**To do**
When copying the data below, keep only the lines from the one with "data_AF-A0A432I849-F1" through the one with "ATOM 34 N N", word for word, and skip the pictures.

Collection entries:

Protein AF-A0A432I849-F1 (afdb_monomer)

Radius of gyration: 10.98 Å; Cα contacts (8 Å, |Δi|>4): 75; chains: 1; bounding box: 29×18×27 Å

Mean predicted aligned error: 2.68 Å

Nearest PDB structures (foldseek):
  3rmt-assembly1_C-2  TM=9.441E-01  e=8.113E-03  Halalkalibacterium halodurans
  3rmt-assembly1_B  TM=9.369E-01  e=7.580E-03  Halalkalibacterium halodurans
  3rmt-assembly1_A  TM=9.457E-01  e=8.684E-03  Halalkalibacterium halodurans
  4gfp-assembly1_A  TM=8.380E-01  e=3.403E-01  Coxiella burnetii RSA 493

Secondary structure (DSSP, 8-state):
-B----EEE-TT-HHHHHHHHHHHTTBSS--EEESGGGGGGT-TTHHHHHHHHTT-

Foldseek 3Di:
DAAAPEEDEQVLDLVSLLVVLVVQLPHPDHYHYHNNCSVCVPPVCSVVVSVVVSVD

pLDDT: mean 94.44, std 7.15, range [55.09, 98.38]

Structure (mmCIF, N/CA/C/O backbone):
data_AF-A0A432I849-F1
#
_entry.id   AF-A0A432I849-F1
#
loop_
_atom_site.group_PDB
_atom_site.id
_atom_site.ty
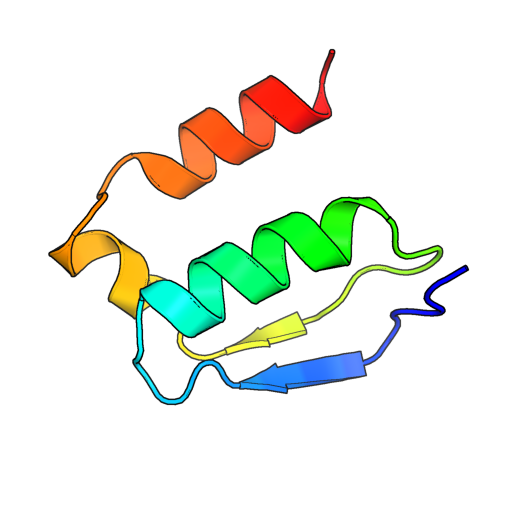pe_symbol
_atom_site.label_atom_id
_atom_site.label_alt_id
_atom_site.label_comp_id
_atom_site.label_asym_id
_atom_site.label_entity_id
_atom_site.label_seq_id
_atom_site.pdbx_PDB_ins_code
_atom_site.Cartn_x
_atom_site.Cartn_y
_atom_site.Cartn_z
_atom_site.occupancy
_atom_site.B_iso_or_equiv
_atom_site.auth_seq_id
_atom_site.auth_comp_id
_atom_site.auth_asym_id
_atom_site.auth_atom_id
_atom_site.pdbx_PDB_model_num
ATOM 1 N N . ILE A 1 1 ? -17.343 5.261 3.177 1.00 72.94 1 ILE A N 1
ATOM 2 C CA . ILE A 1 1 ? -16.245 4.515 3.834 1.00 72.94 1 ILE A CA 1
ATOM 3 C C . ILE A 1 1 ? -15.723 3.473 2.849 1.00 72.94 1 ILE A C 1
ATOM 5 O O . ILE A 1 1 ? -16.534 2.910 2.120 1.00 72.94 1 ILE A O 1
ATOM 9 N N . LEU A 1 2 ? -14.403 3.285 2.755 1.00 89.19 2 LEU A N 1
ATOM 10 C CA . LEU A 1 2 ? -13.793 2.263 1.897 1.00 89.19 2 LEU A CA 1
ATOM 11 C C . LEU A 1 2 ? -13.662 0.955 2.692 1.00 89.19 2 LEU A C 1
ATOM 13 O O . LEU A 1 2 ? -13.183 0.976 3.821 1.00 89.19 2 LEU A O 1
ATOM 17 N N . LYS A 1 3 ? -14.083 -0.180 2.120 1.00 94.44 3 LYS A N 1
ATOM 18 C CA . LYS A 1 3 ? -14.085 -1.466 2.844 1.00 94.44 3 LYS A CA 1
ATOM 19 C C . LYS A 1 3 ? -12.681 -2.031 3.082 1.00 94.44 3 LYS A C 1
ATOM 21 O O . LYS A 1 3 ? -12.424 -2.573 4.151 1.00 94.44 3 LYS A O 1
ATOM 26 N N . GLY A 1 4 ? -11.777 -1.904 2.110 1.00 95.06 4 GLY A N 1
ATOM 27 C CA . GLY A 1 4 ? -10.497 -2.623 2.122 1.00 95.06 4 GLY A CA 1
ATOM 28 C C . GLY A 1 4 ? -10.678 -4.142 2.012 1.00 95.06 4 GLY A C 1
ATOM 29 O O . GLY A 1 4 ? -11.688 -4.596 1.476 1.00 95.06 4 GLY A O 1
ATOM 30 N N . GLY A 1 5 ? -9.709 -4.919 2.505 1.00 97.12 5 GLY A N 1
ATOM 31 C CA . GLY A 1 5 ? -9.747 -6.389 2.490 1.00 97.12 5 GLY A CA 1
ATOM 32 C C . GLY A 1 5 ? -9.537 -6.989 1.100 1.00 97.12 5 GLY A C 1
ATOM 33 O O . GLY A 1 5 ? -10.048 -8.064 0.805 1.00 97.12 5 GLY A O 1
ATOM 34 N N . VAL A 1 6 ? -8.839 -6.262 0.230 1.00 97.06 6 VAL A N 1
ATOM 35 C CA . VAL A 1 6 ? -8.633 -6.608 -1.179 1.00 97.06 6 VAL A CA 1
ATOM 36 C C . VAL A 1 6 ? -7.155 -6.564 -1.530 1.00 97.06 6 VAL A C 1
ATOM 38 O O . VAL A 1 6 ? -6.370 -5.860 -0.887 1.00 97.06 6 VAL A O 1
ATOM 41 N N . GLU A 1 7 ? -6.802 -7.286 -2.584 1.00 98.00 7 GLU A N 1
ATOM 42 C CA . GLU A 1 7 ? -5.510 -7.170 -3.244 1.00 98.00 7 GLU A CA 1
ATOM 43 C C . GLU A 1 7 ? -5.615 -6.198 -4.421 1.00 98.00 7 GLU A C 1
ATOM 45 O O . GLU A 1 7 ? -6.590 -6.211 -5.175 1.00 98.00 7 GLU A O 1
ATOM 50 N N . VAL A 1 8 ? -4.623 -5.324 -4.549 1.00 97.31 8 VAL A N 1
ATOM 51 C CA . VAL A 1 8 ? -4.515 -4.326 -5.614 1.00 97.31 8 VAL A CA 1
ATOM 52 C C . VAL A 1 8 ? -3.086 -4.297 -6.147 1.00 97.31 8 VAL A C 1
ATOM 54 O O . VAL A 1 8 ? -2.135 -4.512 -5.396 1.00 97.31 8 VAL A O 1
ATOM 57 N N . ASP A 1 9 ? -2.936 -3.987 -7.432 1.00 98.00 9 ASP A N 1
ATOM 58 C CA . ASP A 1 9 ? -1.641 -3.883 -8.107 1.00 98.00 9 ASP A CA 1
ATOM 59 C C . ASP A 1 9 ? -1.387 -2.439 -8.551 1.00 98.00 9 ASP A C 1
ATOM 61 O O . ASP A 1 9 ? -2.265 -1.780 -9.112 1.00 98.00 9 ASP A O 1
ATOM 65 N N . ALA A 1 10 ? -0.181 -1.937 -8.282 1.00 97.69 10 ALA A N 1
ATOM 66 C CA . ALA A 1 10 ? 0.275 -0.633 -8.749 1.00 97.69 10 ALA A CA 1
ATOM 67 C C . ALA A 1 10 ? 0.786 -0.639 -10.200 1.00 97.69 10 ALA A C 1
ATOM 69 O O . ALA A 1 10 ? 1.132 0.422 -10.720 1.00 97.69 10 ALA A O 1
ATOM 70 N N . TRP A 1 11 ? 0.907 -1.810 -10.832 1.00 97.12 11 TRP A N 1
ATOM 71 C CA . TRP A 1 11 ? 1.448 -2.001 -12.181 1.00 97.12 11 TRP A CA 1
ATOM 72 C C . TRP A 1 11 ? 2.818 -1.339 -12.374 1.00 97.12 11 TRP A C 1
ATOM 74 O O . TRP A 1 11 ? 3.124 -0.776 -13.424 1.00 97.12 11 TRP A O 1
ATOM 84 N N . ASN A 1 12 ? 3.648 -1.384 -11.328 1.00 95.38 12 ASN A N 1
ATOM 85 C CA . ASN A 1 12 ? 4.948 -0.713 -11.253 1.00 95.38 12 ASN A CA 1
ATOM 86 C C . ASN A 1 12 ? 4.924 0.818 -11.495 1.00 95.38 12 ASN A C 1
ATOM 88 O O . ASN A 1 12 ? 5.975 1.407 -11.770 1.00 95.38 12 ASN A O 1
ATOM 92 N N . ASP A 1 13 ? 3.778 1.492 -11.339 1.00 97.50 13 ASP A N 1
ATOM 93 C CA . ASP A 1 13 ? 3.690 2.957 -11.320 1.00 97.50 13 ASP A CA 1
ATOM 94 C C . ASP A 1 13 ? 3.732 3.480 -9.873 1.00 97.50 13 ASP A C 1
ATOM 96 O O . ASP A 1 13 ? 2.816 3.278 -9.070 1.00 97.50 13 ASP A O 1
ATOM 100 N N . HIS A 1 14 ? 4.799 4.217 -9.549 1.00 97.06 14 HIS A N 1
ATOM 101 C CA . HIS A 1 14 ? 5.010 4.794 -8.219 1.00 97.06 14 HIS A CA 1
ATOM 102 C C . HIS A 1 14 ? 3.871 5.718 -7.775 1.00 97.06 14 HIS A C 1
ATOM 104 O O . HIS A 1 14 ? 3.569 5.796 -6.585 1.00 97.06 14 HIS A O 1
ATOM 110 N N . ARG A 1 15 ? 3.216 6.417 -8.708 1.00 97.62 15 ARG A N 1
ATOM 111 C CA . ARG A 1 15 ? 2.102 7.321 -8.396 1.00 97.62 15 ARG A CA 1
ATOM 112 C C . ARG A 1 15 ? 0.877 6.526 -7.975 1.00 97.62 15 ARG A C 1
ATOM 114 O O . ARG A 1 15 ? 0.228 6.902 -7.003 1.00 97.6
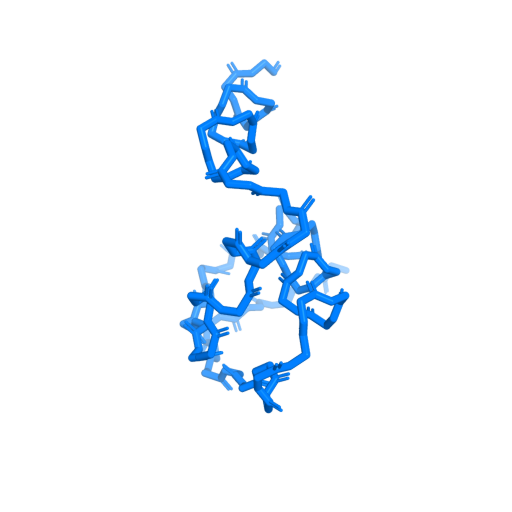2 15 ARG A O 1
ATOM 121 N N . VAL A 1 16 ? 0.598 5.417 -8.663 1.00 97.94 16 VAL A N 1
ATOM 122 C CA . VAL A 1 16 ? -0.500 4.508 -8.309 1.00 97.94 16 VAL A CA 1
ATOM 123 C C . VAL A 1 16 ? -0.239 3.887 -6.938 1.00 97.94 16 VAL A C 1
ATOM 125 O O . VAL A 1 16 ? -1.113 3.941 -6.077 1.00 97.94 16 VAL A O 1
ATOM 128 N N . ALA A 1 17 ? 0.980 3.400 -6.682 1.00 98.19 17 ALA A N 1
ATOM 129 C CA . ALA A 1 17 ? 1.356 2.846 -5.380 1.00 98.19 17 ALA A CA 1
ATOM 130 C C . ALA A 1 17 ? 1.182 3.857 -4.228 1.00 98.19 17 ALA A C 1
ATOM 132 O O . ALA A 1 17 ? 0.576 3.529 -3.206 1.00 98.19 17 ALA A O 1
ATOM 133 N N . MET A 1 18 ? 1.650 5.101 -4.396 1.00 97.69 18 MET A N 1
ATOM 134 C CA . MET A 1 18 ? 1.484 6.153 -3.382 1.00 97.69 18 MET A CA 1
ATOM 135 C C . MET A 1 18 ? 0.010 6.536 -3.176 1.00 97.69 18 MET A C 1
ATOM 137 O O . MET A 1 18 ? -0.430 6.702 -2.037 1.00 97.69 18 MET A O 1
ATOM 141 N N . ALA A 1 19 ? -0.774 6.639 -4.254 1.00 97.38 19 ALA A N 1
ATOM 142 C CA . ALA A 1 19 ? -2.200 6.947 -4.172 1.00 97.38 19 ALA A CA 1
ATOM 143 C C . ALA A 1 19 ? -2.985 5.844 -3.441 1.00 97.38 19 ALA A C 1
ATOM 145 O O . ALA A 1 19 ? -3.801 6.147 -2.569 1.00 97.38 19 ALA A O 1
ATOM 146 N N . LEU A 1 20 ? -2.702 4.570 -3.741 1.00 97.31 20 LEU A N 1
ATOM 147 C CA . LEU A 1 20 ? -3.310 3.418 -3.070 1.00 97.31 20 LEU A CA 1
ATOM 148 C C . LEU A 1 20 ? -2.921 3.350 -1.589 1.00 97.31 20 LEU A C 1
ATOM 150 O O . LEU A 1 20 ? -3.783 3.087 -0.752 1.00 97.31 20 LEU A O 1
ATOM 154 N N . ALA A 1 21 ? -1.668 3.659 -1.241 1.00 96.44 21 ALA A N 1
ATOM 155 C CA . ALA A 1 21 ? -1.234 3.751 0.152 1.00 96.44 21 ALA A CA 1
ATOM 156 C C
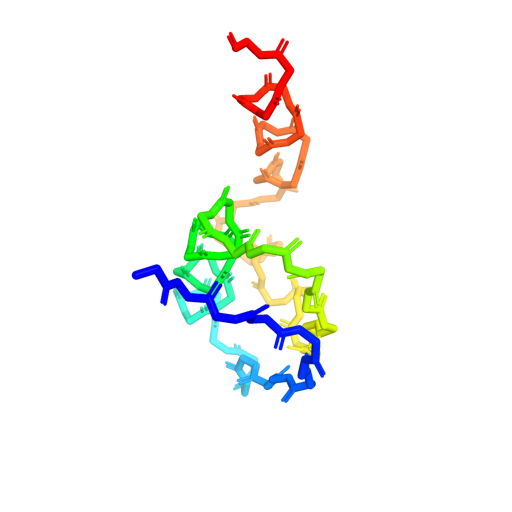 . ALA A 1 21 ? -2.039 4.807 0.926 1.00 96.44 21 ALA A C 1
ATOM 158 O O . ALA A 1 21 ? -2.601 4.512 1.982 1.00 96.44 21 ALA A O 1
ATOM 159 N N . ILE A 1 22 ? -2.193 6.013 0.375 1.00 95.50 22 ILE A N 1
ATOM 160 C CA . ILE A 1 22 ? -3.002 7.065 1.006 1.00 95.50 22 ILE A CA 1
ATOM 161 C C . ILE A 1 22 ? -4.474 6.644 1.094 1.00 95.50 22 ILE A C 1
ATOM 163 O O . ILE A 1 22 ? -5.080 6.795 2.155 1.00 95.50 22 ILE A O 1
ATOM 167 N N . ALA A 1 23 ? -5.052 6.065 0.039 1.00 95.38 23 ALA A N 1
ATOM 168 C CA . ALA A 1 23 ? -6.433 5.578 0.059 1.00 95.38 23 ALA A CA 1
ATOM 169 C C . ALA A 1 23 ? -6.649 4.501 1.139 1.00 95.38 23 ALA A C 1
ATOM 171 O O . ALA A 1 23 ? -7.635 4.558 1.877 1.00 95.38 23 ALA A O 1
ATOM 172 N N . SER A 1 24 ? -5.681 3.591 1.307 1.00 95.62 24 SER A N 1
ATOM 173 C CA . SER A 1 24 ? -5.698 2.545 2.33
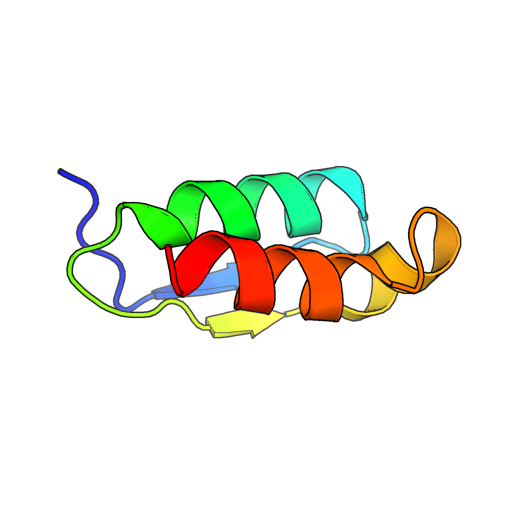9 1.00 95.62 24 SER A CA 1
ATOM 174 C C . SER A 1 24 ? -5.787 3.103 3.758 1.00 95.62 24 SER A C 1
ATOM 176 O O . SER A 1 24 ? -6.305 2.442 4.658 1.00 95.62 24 SER A O 1
ATOM 178 N N . SER A 1 25 ? -5.340 4.347 3.975 1.00 93.94 25 SER A N 1
ATOM 179 C CA . SER A 1 25 ? -5.399 4.974 5.294 1.00 93.94 25 SER A CA 1
ATOM 180 C C . SER A 1
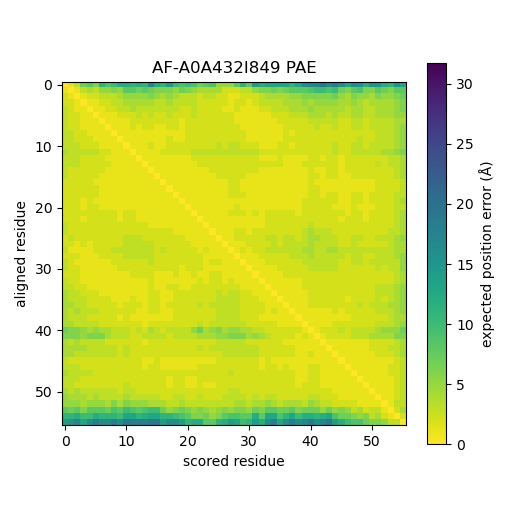 25 ? -6.824 5.157 5.820 1.00 93.94 25 SER A C 1
ATOM 182 O O . SER A 1 25 ? -7.009 5.246 7.032 1.00 93.94 25 SER A O 1
ATOM 184 N N . ARG A 1 26 ? -7.809 5.166 4.914 1.00 93.69 26 ARG A N 1
ATOM 185 C CA . ARG A 1 26 ? -9.240 5.351 5.179 1.00 93.69 26 ARG A CA 1
ATOM 186 C C . ARG A 1 26 ? -10.058 4.059 5.061 1.00 93.69 26 ARG A C 1
ATOM 188 O O . ARG A 1 26 ? -11.285 4.131 5.136 1.00 93.69 26 ARG A O 1
ATOM 195 N N . CYS A 1 27 ? -9.416 2.916 4.825 1.00 95.25 27 CYS A N 1
ATOM 196 C CA . CYS A 1 27 ? -10.105 1.633 4.730 1.00 95.25 27 CYS A CA 1
ATOM 197 C C . CYS A 1 27 ? -10.409 1.053 6.117 1.00 95.25 27 CYS A C 1
ATOM 199 O O . CYS A 1 27 ? -9.597 1.178 7.031 1.00 95.25 27 CYS A O 1
ATOM 201 N N . GLU A 1 28 ? -11.556 0.385 6.256 1.00 96.44 28 GLU A N 1
ATOM 202 C CA . GLU A 1 28 ? -11.899 -0.379 7.469 1.00 96.44 28 GLU A CA 1
ATOM 203 C C . GLU A 1 28 ? -10.982 -1.592 7.650 1.00 96.44 28 GLU A C 1
ATOM 205 O O . GLU A 1 28 ? -10.577 -1.907 8.764 1.00 96.44 28 GLU A O 1
ATOM 210 N N . ASN A 1 29 ? -10.629 -2.247 6.542 1.00 96.25 29 ASN A N 1
ATOM 211 C CA . ASN A 1 29 ? -9.733 -3.396 6.512 1.00 96.25 29 ASN A CA 1
ATOM 212 C C . ASN A 1 29 ? -8.445 -3.060 5.743 1.00 96.25 29 ASN A C 1
ATOM 214 O O . ASN A 1 29 ? -8.469 -2.225 4.831 1.00 96.25 29 ASN A O 1
ATOM 218 N N . PRO A 1 30 ? -7.312 -3.710 6.056 1.00 95.62 30 PRO A N 1
ATOM 219 C CA . PRO A 1 30 ? -6.073 -3.523 5.306 1.00 95.62 30 PRO A CA 1
ATOM 220 C C . PRO A 1 30 ? -6.231 -3.933 3.836 1.00 95.62 30 PRO A C 1
ATOM 222 O O . PRO A 1 30 ? -7.108 -4.723 3.488 1.00 95.62 30 PRO A O 1
ATOM 225 N N . ILE A 1 31 ? -5.367 -3.402 2.972 1.00 97.12 31 ILE A N 1
ATOM 226 C CA . ILE A 1 31 ? -5.221 -3.862 1.584 1.00 97.12 31 ILE A CA 1
ATOM 227 C C . ILE A 1 31 ? -3.868 -4.551 1.416 1.00 97.12 31 ILE A C 1
ATOM 229 O O . ILE A 1 31 ? -2.907 -4.189 2.099 1.00 97.12 31 ILE A O 1
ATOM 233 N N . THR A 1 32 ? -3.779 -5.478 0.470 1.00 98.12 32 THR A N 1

**Exercise output**
data_AF-A0A432I849-F1
#
_entry.id   AF-A0A432I849-F1
#
loop_
_atom_site.group_PDB
_atom_site.id
_atom_site.ty
pe_symbol
_atom_site.label_atom_id
_atom_site.label_alt_id
_atom_site.label_comp_id
_atom_site.label_asym_id
_atom_site.label_entity_id
_atom_site.label_seq_id
_atom_site.pdbx_PDB_ins_code
_atom_site.Cartn_x
_atom_site.Cartn_y
_atom_site.Cartn_z
_atom_site.occupancy
_atom_site.B_iso_or_equiv
_atom_site.auth_seq_id
_atom_site.auth_comp_id
_atom_site.auth_asym_id
_atom_site.auth_atom_id
_atom_site.pdbx_PDB_model_num
ATOM 1 N N . ILE A 1 1 ? -17.343 5.261 3.177 1.00 72.94 1 ILE A N 1
ATOM 2 C CA . ILE A 1 1 ? -16.245 4.515 3.834 1.00 72.94 1 ILE A CA 1
ATOM 3 C C . ILE A 1 1 ? -15.723 3.473 2.849 1.00 72.94 1 ILE A C 1
ATOM 5 O O . ILE A 1 1 ? -16.534 2.910 2.120 1.00 72.94 1 ILE A O 1
ATOM 9 N N . LEU A 1 2 ? -14.403 3.285 2.755 1.00 89.19 2 LEU A N 1
ATOM 10 C CA . LEU A 1 2 ? -13.793 2.263 1.897 1.00 89.19 2 LEU A CA 1
ATOM 11 C C . LEU A 1 2 ? -13.662 0.955 2.692 1.00 89.19 2 LEU A C 1
ATOM 13 O O . LEU A 1 2 ? -13.183 0.976 3.821 1.00 89.19 2 LEU A O 1
ATOM 17 N N . LYS A 1 3 ? -14.083 -0.180 2.120 1.00 94.44 3 LYS A N 1
ATOM 18 C CA . LYS A 1 3 ? -14.085 -1.466 2.844 1.00 94.44 3 LYS A CA 1
ATOM 19 C C . LYS A 1 3 ? -12.681 -2.031 3.082 1.00 94.44 3 LYS A C 1
ATOM 21 O O . LYS A 1 3 ? -12.424 -2.573 4.151 1.00 94.44 3 LYS A O 1
ATOM 26 N N . GLY A 1 4 ? -11.777 -1.904 2.110 1.00 95.06 4 GLY A N 1
ATOM 27 C CA . GLY A 1 4 ? -10.497 -2.623 2.122 1.00 95.06 4 GLY A CA 1
ATOM 28 C C . GLY A 1 4 ? -10.678 -4.142 2.012 1.00 95.06 4 GLY A C 1
ATOM 29 O O . GLY A 1 4 ? -11.688 -4.596 1.476 1.00 95.06 4 GLY A O 1
ATOM 30 N N . GLY A 1 5 ? -9.709 -4.919 2.505 1.00 97.12 5 GLY A N 1
ATOM 31 C CA . GLY A 1 5 ? -9.747 -6.389 2.490 1.00 97.12 5 GLY A CA 1
ATOM 32 C C . GLY A 1 5 ? -9.537 -6.989 1.100 1.00 97.12 5 GLY A C 1
ATOM 33 O O . GLY A 1 5 ? -10.048 -8.064 0.805 1.00 97.12 5 GLY A O 1
ATOM 34 N N . VAL A 1 6 ? -8.839 -6.262 0.230 1.00 97.06 6 VAL A N 1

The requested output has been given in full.